------ DATA LISTING

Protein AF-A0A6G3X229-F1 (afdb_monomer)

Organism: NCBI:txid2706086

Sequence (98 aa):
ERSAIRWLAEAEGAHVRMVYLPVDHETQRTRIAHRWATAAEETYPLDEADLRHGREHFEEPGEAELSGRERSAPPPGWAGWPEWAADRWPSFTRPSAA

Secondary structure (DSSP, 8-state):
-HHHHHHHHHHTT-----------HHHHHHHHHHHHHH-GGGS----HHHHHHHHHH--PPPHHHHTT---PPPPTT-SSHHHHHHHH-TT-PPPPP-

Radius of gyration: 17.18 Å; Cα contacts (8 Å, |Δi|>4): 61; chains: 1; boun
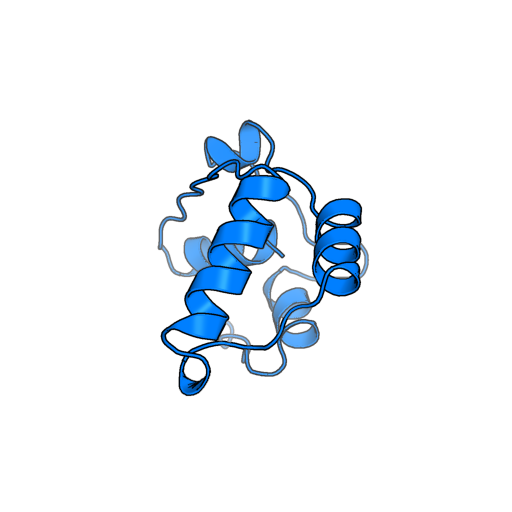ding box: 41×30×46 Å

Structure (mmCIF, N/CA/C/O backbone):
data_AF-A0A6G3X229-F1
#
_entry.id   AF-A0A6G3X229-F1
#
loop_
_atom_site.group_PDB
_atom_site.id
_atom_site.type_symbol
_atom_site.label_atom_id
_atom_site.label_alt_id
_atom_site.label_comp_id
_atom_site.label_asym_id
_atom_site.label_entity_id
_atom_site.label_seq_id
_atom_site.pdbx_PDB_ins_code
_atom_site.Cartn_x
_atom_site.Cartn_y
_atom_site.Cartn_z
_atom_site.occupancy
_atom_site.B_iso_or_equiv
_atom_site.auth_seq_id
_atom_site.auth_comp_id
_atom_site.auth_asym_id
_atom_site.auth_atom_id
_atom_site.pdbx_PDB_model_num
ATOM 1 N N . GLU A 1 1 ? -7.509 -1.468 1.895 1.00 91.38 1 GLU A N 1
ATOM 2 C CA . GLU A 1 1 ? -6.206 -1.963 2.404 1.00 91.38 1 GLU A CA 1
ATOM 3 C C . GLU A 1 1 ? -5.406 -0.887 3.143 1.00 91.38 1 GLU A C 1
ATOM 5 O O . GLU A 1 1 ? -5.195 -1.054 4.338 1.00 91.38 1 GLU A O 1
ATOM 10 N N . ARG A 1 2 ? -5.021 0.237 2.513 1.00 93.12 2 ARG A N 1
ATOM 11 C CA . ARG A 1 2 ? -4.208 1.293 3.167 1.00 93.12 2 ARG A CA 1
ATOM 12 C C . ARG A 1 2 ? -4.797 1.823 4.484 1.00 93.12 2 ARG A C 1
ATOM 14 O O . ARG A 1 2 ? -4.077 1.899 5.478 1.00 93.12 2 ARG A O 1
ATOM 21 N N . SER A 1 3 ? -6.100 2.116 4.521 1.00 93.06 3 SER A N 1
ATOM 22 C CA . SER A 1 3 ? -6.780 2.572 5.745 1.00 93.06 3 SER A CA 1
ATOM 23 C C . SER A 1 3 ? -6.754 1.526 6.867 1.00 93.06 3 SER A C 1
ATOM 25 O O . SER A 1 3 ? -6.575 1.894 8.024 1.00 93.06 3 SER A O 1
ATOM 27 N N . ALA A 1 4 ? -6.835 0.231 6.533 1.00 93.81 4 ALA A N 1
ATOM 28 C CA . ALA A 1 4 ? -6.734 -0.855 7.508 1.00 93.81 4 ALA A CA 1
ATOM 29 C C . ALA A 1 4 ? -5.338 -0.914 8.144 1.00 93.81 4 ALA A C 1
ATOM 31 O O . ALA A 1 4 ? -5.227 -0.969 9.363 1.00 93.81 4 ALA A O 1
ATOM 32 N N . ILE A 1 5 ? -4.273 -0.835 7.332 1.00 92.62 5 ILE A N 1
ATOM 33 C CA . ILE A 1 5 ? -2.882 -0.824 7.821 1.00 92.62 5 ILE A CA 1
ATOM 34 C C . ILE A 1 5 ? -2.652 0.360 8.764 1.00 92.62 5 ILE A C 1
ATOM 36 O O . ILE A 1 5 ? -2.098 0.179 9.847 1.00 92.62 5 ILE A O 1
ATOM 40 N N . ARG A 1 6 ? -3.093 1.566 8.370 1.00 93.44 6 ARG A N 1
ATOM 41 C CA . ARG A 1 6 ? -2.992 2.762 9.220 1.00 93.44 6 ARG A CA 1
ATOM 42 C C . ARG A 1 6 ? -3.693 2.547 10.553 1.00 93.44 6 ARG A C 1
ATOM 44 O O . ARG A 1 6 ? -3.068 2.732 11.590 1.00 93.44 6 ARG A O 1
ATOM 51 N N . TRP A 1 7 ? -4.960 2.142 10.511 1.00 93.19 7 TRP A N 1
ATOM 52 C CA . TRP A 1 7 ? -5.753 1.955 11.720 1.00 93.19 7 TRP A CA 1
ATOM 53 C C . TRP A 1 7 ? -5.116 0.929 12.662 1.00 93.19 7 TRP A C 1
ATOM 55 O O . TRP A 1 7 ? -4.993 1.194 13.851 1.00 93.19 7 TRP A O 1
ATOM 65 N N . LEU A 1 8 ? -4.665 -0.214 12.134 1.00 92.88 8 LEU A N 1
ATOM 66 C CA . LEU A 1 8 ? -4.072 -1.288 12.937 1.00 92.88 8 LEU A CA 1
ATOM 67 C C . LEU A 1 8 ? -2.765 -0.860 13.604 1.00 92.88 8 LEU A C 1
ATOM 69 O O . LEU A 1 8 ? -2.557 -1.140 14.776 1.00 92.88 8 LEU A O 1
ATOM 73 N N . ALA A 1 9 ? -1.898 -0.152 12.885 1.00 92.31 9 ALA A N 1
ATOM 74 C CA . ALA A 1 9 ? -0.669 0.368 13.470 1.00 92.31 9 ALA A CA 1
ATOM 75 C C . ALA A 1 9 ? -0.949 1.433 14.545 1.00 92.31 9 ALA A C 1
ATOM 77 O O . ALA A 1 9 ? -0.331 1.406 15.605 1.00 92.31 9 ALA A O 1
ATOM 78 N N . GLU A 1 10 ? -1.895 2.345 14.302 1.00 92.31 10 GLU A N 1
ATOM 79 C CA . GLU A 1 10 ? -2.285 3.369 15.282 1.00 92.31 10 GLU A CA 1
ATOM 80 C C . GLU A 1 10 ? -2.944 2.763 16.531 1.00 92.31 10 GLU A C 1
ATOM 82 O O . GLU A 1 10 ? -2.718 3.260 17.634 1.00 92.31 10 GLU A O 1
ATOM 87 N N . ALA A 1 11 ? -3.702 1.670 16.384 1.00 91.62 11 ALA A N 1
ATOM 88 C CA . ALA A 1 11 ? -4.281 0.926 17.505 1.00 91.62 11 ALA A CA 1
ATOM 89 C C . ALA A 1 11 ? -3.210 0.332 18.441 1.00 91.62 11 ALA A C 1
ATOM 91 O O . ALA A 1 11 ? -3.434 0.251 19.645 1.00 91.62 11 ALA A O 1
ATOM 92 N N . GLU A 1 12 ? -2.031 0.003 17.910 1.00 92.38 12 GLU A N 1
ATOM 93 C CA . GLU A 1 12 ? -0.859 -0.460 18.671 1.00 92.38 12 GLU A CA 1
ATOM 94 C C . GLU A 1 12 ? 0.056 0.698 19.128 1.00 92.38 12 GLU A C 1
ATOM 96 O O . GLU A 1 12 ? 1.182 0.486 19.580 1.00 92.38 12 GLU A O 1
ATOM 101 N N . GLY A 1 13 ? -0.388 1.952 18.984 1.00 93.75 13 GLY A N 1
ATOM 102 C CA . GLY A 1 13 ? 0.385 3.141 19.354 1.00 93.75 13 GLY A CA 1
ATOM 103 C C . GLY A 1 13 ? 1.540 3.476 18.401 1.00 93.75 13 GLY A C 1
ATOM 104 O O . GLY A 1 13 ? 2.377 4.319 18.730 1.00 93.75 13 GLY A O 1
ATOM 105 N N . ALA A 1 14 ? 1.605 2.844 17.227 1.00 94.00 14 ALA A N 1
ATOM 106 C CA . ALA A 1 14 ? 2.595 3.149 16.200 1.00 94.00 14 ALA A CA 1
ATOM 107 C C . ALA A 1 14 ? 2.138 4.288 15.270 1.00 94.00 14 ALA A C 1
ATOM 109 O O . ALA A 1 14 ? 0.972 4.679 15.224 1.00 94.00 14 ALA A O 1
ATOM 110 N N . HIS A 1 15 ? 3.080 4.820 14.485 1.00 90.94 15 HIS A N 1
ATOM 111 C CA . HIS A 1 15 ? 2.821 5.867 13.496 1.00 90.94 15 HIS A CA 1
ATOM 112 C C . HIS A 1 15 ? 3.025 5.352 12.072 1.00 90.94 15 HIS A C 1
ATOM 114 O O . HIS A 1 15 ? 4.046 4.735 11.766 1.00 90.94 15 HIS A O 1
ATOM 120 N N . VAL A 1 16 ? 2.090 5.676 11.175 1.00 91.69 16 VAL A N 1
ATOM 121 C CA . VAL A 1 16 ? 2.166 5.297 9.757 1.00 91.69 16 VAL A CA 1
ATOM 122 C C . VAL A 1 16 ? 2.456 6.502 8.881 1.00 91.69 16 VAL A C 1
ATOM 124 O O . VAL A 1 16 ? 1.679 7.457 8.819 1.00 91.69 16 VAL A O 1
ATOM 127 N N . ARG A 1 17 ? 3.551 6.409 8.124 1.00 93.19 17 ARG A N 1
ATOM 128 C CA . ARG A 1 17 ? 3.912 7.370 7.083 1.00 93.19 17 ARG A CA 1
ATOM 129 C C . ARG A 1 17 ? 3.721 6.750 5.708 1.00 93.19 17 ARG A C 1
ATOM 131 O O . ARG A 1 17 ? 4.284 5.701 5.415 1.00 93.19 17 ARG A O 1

------------
------ DATA LISTING

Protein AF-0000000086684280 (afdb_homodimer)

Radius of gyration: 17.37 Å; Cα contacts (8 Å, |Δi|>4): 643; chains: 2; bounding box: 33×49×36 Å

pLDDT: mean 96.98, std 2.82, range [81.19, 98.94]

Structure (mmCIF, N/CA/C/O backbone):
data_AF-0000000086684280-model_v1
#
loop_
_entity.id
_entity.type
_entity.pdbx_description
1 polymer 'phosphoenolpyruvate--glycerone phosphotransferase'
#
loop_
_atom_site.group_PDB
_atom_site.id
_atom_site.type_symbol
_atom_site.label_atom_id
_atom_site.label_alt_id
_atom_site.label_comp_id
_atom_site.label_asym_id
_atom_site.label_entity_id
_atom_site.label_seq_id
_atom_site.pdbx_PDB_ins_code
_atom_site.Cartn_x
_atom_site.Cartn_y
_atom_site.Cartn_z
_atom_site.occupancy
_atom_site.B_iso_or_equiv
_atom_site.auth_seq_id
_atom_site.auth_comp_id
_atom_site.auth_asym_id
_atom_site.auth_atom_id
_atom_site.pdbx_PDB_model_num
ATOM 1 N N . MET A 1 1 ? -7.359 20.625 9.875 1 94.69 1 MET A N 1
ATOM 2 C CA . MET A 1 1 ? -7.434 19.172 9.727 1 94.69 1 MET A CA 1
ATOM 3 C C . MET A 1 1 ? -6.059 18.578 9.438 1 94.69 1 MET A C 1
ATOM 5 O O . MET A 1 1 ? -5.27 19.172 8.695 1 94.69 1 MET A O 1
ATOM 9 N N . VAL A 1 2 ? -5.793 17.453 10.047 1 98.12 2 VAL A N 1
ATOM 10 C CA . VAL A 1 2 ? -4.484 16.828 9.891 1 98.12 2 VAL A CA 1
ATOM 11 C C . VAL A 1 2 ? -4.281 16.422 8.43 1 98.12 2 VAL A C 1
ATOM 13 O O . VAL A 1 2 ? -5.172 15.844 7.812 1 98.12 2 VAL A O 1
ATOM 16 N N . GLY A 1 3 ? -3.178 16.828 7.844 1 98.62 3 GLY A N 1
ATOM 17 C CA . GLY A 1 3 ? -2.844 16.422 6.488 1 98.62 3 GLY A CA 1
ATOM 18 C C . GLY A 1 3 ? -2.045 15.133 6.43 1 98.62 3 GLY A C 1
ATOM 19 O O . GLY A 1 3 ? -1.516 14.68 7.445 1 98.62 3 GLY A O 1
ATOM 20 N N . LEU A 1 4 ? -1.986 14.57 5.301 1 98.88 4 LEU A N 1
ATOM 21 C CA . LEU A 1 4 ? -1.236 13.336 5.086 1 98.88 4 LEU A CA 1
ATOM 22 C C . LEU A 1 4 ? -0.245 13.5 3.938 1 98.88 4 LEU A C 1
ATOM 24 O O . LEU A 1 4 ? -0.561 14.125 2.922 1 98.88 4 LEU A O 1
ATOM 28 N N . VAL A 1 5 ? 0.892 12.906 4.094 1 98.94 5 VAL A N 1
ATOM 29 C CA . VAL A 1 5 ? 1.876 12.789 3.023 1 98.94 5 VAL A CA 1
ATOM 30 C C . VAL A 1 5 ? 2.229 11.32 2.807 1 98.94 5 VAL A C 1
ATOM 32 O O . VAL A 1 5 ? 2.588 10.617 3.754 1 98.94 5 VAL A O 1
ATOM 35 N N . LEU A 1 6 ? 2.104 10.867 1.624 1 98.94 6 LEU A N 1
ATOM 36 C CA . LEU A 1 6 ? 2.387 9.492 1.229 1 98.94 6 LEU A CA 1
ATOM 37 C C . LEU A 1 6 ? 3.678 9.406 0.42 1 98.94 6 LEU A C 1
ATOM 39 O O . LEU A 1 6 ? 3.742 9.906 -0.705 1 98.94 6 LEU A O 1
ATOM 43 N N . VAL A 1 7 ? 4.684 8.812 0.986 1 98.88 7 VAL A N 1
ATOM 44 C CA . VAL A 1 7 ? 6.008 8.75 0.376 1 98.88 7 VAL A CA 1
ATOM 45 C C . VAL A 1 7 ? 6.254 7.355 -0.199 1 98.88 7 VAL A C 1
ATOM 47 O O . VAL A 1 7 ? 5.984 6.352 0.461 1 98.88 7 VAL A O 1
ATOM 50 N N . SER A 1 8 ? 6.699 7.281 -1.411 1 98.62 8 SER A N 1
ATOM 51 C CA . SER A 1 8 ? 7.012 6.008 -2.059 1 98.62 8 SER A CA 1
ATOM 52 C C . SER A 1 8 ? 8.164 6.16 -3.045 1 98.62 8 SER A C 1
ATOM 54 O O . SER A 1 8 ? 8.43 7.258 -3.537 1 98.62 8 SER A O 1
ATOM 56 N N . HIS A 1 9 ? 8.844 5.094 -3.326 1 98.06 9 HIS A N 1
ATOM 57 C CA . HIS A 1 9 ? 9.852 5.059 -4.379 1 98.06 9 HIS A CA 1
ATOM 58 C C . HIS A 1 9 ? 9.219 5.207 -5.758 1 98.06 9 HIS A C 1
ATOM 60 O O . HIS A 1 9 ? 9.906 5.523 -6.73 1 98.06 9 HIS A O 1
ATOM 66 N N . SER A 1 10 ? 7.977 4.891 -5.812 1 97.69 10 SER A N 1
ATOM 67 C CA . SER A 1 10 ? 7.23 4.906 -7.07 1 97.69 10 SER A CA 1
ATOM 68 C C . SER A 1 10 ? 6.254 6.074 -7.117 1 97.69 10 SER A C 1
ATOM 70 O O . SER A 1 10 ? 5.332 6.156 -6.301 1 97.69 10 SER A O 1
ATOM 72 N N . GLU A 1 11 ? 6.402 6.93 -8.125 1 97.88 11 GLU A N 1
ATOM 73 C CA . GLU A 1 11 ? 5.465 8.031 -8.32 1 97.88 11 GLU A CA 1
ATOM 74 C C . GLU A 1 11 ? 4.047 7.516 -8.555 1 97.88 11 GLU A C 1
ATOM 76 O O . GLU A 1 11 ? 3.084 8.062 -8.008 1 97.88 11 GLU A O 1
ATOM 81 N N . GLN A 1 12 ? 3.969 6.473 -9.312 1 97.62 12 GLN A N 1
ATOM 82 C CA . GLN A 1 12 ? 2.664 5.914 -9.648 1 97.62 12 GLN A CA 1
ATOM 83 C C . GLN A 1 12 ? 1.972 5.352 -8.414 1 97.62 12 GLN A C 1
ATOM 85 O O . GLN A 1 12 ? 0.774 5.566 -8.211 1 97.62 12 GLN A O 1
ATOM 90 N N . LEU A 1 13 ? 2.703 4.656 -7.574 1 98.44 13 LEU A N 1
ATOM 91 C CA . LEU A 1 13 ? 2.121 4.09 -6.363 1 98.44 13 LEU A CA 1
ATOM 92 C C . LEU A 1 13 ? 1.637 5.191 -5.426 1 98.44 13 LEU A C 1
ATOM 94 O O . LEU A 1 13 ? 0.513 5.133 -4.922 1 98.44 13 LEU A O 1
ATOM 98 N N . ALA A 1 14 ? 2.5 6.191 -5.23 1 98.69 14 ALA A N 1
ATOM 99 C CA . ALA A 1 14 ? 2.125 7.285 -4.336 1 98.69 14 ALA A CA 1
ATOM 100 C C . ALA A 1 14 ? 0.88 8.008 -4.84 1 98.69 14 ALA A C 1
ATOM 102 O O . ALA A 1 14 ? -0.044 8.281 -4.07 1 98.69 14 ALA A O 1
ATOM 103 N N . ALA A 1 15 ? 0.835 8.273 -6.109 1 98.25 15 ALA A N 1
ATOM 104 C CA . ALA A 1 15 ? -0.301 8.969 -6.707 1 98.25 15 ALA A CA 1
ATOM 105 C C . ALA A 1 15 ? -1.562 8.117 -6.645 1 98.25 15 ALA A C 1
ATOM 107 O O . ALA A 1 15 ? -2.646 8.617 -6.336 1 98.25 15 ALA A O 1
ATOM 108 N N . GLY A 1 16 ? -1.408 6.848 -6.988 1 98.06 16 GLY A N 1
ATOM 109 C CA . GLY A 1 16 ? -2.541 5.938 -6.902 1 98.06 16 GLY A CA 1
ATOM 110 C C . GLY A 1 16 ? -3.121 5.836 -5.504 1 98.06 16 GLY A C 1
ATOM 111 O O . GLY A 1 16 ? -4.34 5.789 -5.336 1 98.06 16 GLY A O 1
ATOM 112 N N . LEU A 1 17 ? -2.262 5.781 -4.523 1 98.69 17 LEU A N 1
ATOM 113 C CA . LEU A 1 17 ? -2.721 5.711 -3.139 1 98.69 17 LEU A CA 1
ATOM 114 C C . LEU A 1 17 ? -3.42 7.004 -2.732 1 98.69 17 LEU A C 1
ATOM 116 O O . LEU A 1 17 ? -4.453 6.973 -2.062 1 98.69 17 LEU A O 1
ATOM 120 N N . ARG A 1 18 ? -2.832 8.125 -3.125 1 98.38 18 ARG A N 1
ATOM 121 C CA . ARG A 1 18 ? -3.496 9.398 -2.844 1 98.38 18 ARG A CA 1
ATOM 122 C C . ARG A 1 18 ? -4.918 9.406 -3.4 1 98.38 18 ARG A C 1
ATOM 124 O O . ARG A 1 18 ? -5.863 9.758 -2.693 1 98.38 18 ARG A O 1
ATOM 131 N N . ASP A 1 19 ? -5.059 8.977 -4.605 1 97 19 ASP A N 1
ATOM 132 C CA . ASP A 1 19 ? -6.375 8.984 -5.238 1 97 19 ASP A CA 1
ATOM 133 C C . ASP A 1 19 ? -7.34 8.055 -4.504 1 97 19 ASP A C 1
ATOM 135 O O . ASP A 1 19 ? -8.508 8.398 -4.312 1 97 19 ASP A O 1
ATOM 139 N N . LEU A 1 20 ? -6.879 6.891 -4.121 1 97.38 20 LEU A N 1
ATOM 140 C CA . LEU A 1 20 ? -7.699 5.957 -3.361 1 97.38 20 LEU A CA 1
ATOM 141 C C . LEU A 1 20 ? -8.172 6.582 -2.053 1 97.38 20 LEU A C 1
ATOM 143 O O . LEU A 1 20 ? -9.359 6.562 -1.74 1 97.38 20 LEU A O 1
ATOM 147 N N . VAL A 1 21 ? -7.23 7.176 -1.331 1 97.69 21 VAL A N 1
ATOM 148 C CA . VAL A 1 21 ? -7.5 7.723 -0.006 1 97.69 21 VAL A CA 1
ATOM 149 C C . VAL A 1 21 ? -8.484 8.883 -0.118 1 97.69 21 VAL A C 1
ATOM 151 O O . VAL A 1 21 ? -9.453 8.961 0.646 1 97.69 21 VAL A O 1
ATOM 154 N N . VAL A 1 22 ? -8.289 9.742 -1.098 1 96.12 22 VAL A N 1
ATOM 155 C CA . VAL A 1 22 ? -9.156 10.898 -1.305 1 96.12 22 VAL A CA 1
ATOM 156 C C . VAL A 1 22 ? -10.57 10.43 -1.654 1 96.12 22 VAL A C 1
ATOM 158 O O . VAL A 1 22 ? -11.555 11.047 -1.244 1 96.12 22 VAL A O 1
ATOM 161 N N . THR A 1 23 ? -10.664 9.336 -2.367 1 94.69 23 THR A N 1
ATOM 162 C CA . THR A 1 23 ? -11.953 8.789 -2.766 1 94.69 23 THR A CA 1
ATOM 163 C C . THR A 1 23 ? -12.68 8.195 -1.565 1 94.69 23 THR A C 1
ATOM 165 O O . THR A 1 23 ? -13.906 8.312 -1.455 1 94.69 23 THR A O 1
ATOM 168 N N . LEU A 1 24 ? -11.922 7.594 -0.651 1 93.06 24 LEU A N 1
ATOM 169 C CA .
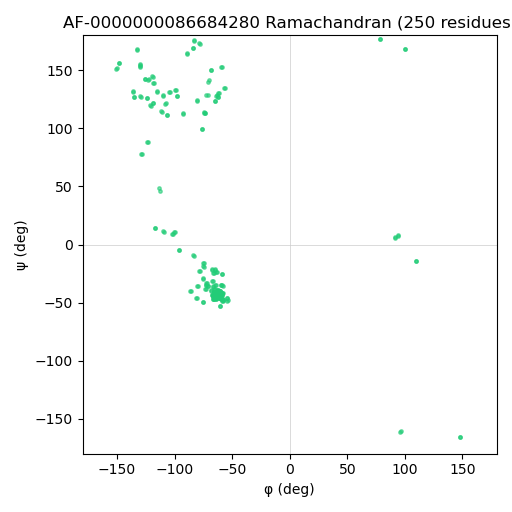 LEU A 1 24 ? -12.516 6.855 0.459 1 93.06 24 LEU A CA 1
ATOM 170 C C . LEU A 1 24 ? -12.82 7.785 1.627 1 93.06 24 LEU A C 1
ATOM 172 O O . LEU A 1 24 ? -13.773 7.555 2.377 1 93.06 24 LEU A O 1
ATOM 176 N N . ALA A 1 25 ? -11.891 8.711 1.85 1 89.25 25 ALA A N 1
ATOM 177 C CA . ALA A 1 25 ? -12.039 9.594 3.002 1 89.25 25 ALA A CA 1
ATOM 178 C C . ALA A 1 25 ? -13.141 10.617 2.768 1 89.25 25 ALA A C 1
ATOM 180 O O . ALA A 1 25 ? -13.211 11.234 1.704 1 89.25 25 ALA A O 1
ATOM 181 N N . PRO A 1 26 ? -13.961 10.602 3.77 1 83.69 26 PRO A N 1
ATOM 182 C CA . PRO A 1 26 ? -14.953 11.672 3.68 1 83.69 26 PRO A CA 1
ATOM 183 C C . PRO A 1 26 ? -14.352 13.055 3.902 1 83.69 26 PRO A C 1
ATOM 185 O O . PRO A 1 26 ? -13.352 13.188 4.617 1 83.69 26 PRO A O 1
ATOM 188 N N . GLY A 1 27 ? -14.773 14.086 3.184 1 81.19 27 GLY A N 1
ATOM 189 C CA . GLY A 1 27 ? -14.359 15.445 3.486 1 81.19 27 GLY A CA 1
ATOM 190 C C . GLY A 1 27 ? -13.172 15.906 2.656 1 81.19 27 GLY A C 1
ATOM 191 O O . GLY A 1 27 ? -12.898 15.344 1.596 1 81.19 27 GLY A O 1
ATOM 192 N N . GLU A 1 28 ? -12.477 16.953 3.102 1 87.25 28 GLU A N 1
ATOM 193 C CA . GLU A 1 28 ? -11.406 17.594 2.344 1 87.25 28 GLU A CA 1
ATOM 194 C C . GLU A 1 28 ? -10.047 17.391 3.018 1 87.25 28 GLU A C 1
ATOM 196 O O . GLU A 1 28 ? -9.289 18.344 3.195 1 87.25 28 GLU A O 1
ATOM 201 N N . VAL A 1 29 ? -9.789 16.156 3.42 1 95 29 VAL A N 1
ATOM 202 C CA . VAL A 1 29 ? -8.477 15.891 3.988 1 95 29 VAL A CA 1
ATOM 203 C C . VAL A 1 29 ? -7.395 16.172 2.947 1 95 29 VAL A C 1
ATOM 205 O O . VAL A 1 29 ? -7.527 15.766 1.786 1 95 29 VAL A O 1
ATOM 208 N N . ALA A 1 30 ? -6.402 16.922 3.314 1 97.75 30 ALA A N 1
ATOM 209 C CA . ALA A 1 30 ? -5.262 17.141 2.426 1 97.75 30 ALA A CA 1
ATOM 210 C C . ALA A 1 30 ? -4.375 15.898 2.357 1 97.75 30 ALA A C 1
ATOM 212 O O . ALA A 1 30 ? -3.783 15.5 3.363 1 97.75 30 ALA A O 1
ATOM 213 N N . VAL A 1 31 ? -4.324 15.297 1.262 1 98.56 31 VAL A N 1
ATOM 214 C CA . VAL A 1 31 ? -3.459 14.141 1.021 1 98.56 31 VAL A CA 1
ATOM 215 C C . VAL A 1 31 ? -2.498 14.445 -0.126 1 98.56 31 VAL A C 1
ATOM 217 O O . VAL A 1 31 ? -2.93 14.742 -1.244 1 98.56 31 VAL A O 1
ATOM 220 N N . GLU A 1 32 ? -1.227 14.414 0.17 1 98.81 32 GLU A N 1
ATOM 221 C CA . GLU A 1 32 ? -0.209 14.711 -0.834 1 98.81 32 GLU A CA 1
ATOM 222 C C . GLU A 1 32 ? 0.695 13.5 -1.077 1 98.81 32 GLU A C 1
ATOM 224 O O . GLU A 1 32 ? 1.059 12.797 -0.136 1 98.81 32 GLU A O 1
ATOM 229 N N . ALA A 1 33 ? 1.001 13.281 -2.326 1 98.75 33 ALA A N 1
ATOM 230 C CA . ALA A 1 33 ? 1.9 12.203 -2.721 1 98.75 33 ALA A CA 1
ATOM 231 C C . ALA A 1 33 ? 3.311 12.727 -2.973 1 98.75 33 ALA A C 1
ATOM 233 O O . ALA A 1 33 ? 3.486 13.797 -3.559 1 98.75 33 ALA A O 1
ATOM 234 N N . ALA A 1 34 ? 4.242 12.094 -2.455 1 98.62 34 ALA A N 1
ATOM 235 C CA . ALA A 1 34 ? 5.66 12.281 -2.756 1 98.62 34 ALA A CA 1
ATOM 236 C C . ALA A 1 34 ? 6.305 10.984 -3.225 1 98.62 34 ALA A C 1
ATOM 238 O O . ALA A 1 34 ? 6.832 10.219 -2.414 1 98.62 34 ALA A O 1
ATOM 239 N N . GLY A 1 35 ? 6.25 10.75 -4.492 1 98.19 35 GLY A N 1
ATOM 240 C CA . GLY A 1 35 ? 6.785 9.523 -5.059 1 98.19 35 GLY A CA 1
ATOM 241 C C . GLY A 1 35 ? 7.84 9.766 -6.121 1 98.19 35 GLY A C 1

------------

TASK BRIEF
Set down exactly the lines of the data above, beginning with the line that has "ATOM 58 C C" and ending with the line that has "ATOM 98 N N", and no others.

TASK RESPONSE
ATOM 58 C C . HIS A 1 9 ? 9.219 5.207 -5.758 1 98.06 9 HIS A C 1
ATOM 60 O O . HIS A 1 9 ? 9.906 5.523 -6.73 1 98.06 9 HIS A O 1
ATOM 66 N N . SER A 1 10 ? 7.977 4.891 -5.812 1 97.69 10 SER A N 1
ATOM 67 C CA . SER A 1 10 ? 7.23 4.906 -7.07 1 97.69 10 SER A CA 1
ATOM 68 C C . SER A 1 10 ? 6.254 6.074 -7.117 1 97.69 10 SER A C 1
ATOM 70 O O . SER A 1 10 ? 5.332 6.156 -6.301 1 97.69 10 SER A O 1
ATOM 72 N N . GLU A 1 11 ? 6.402 6.93 -8.125 1 97.88 11 GLU A N 1
ATOM 73 C CA . GLU A 1 11 ? 5.465 8.031 -8.32 1 97.88 11 GLU A CA 1
ATOM 74 C C . GLU A 1 11 ? 4.047 7.516 -8.555 1 97.88 11 GLU A C 1
ATOM 76 O O . GLU A 1 11 ? 3.084 8.062 -8.008 1 97.88 11 GLU A O 1
ATOM 81 N N . GLN A 1 12 ? 3.969 6.473 -9.312 1 97.62 12 GLN A N 1
ATOM 82 C CA . GLN A 1 12 ? 2.664 5.914 -9.648 1 97.62 12 GLN A CA 1
ATOM 83 C C . GLN A 1 12 ? 1.972 5.352 -8.414 1 97.62 12 GLN A C 1
ATOM 85 O O . GLN A 1 12 ? 0.774 5.566 -8.211 1 97.62 12 GLN A O 1
ATOM 90 N N . LEU A 1 13 ? 2.703 4.656 -7.574 1 98.44 13 LEU A N 1
ATOM 91 C CA . LEU A 1 13 ? 2.121 4.09 -6.363 1 98.44 13 LEU A CA 1
ATOM 92 C C . LEU A 1 13 ? 1.637 5.191 -5.426 1 98.44 13 LEU A C 1
ATOM 94 O O . LEU A 1 13 ? 0.513 5.133 -4.922 1 98.44 13 LEU A O 1
ATOM 98 N N . ALA A 1 14 ? 2.5 6.191 -5.23 1 98.69 14 ALA A N 1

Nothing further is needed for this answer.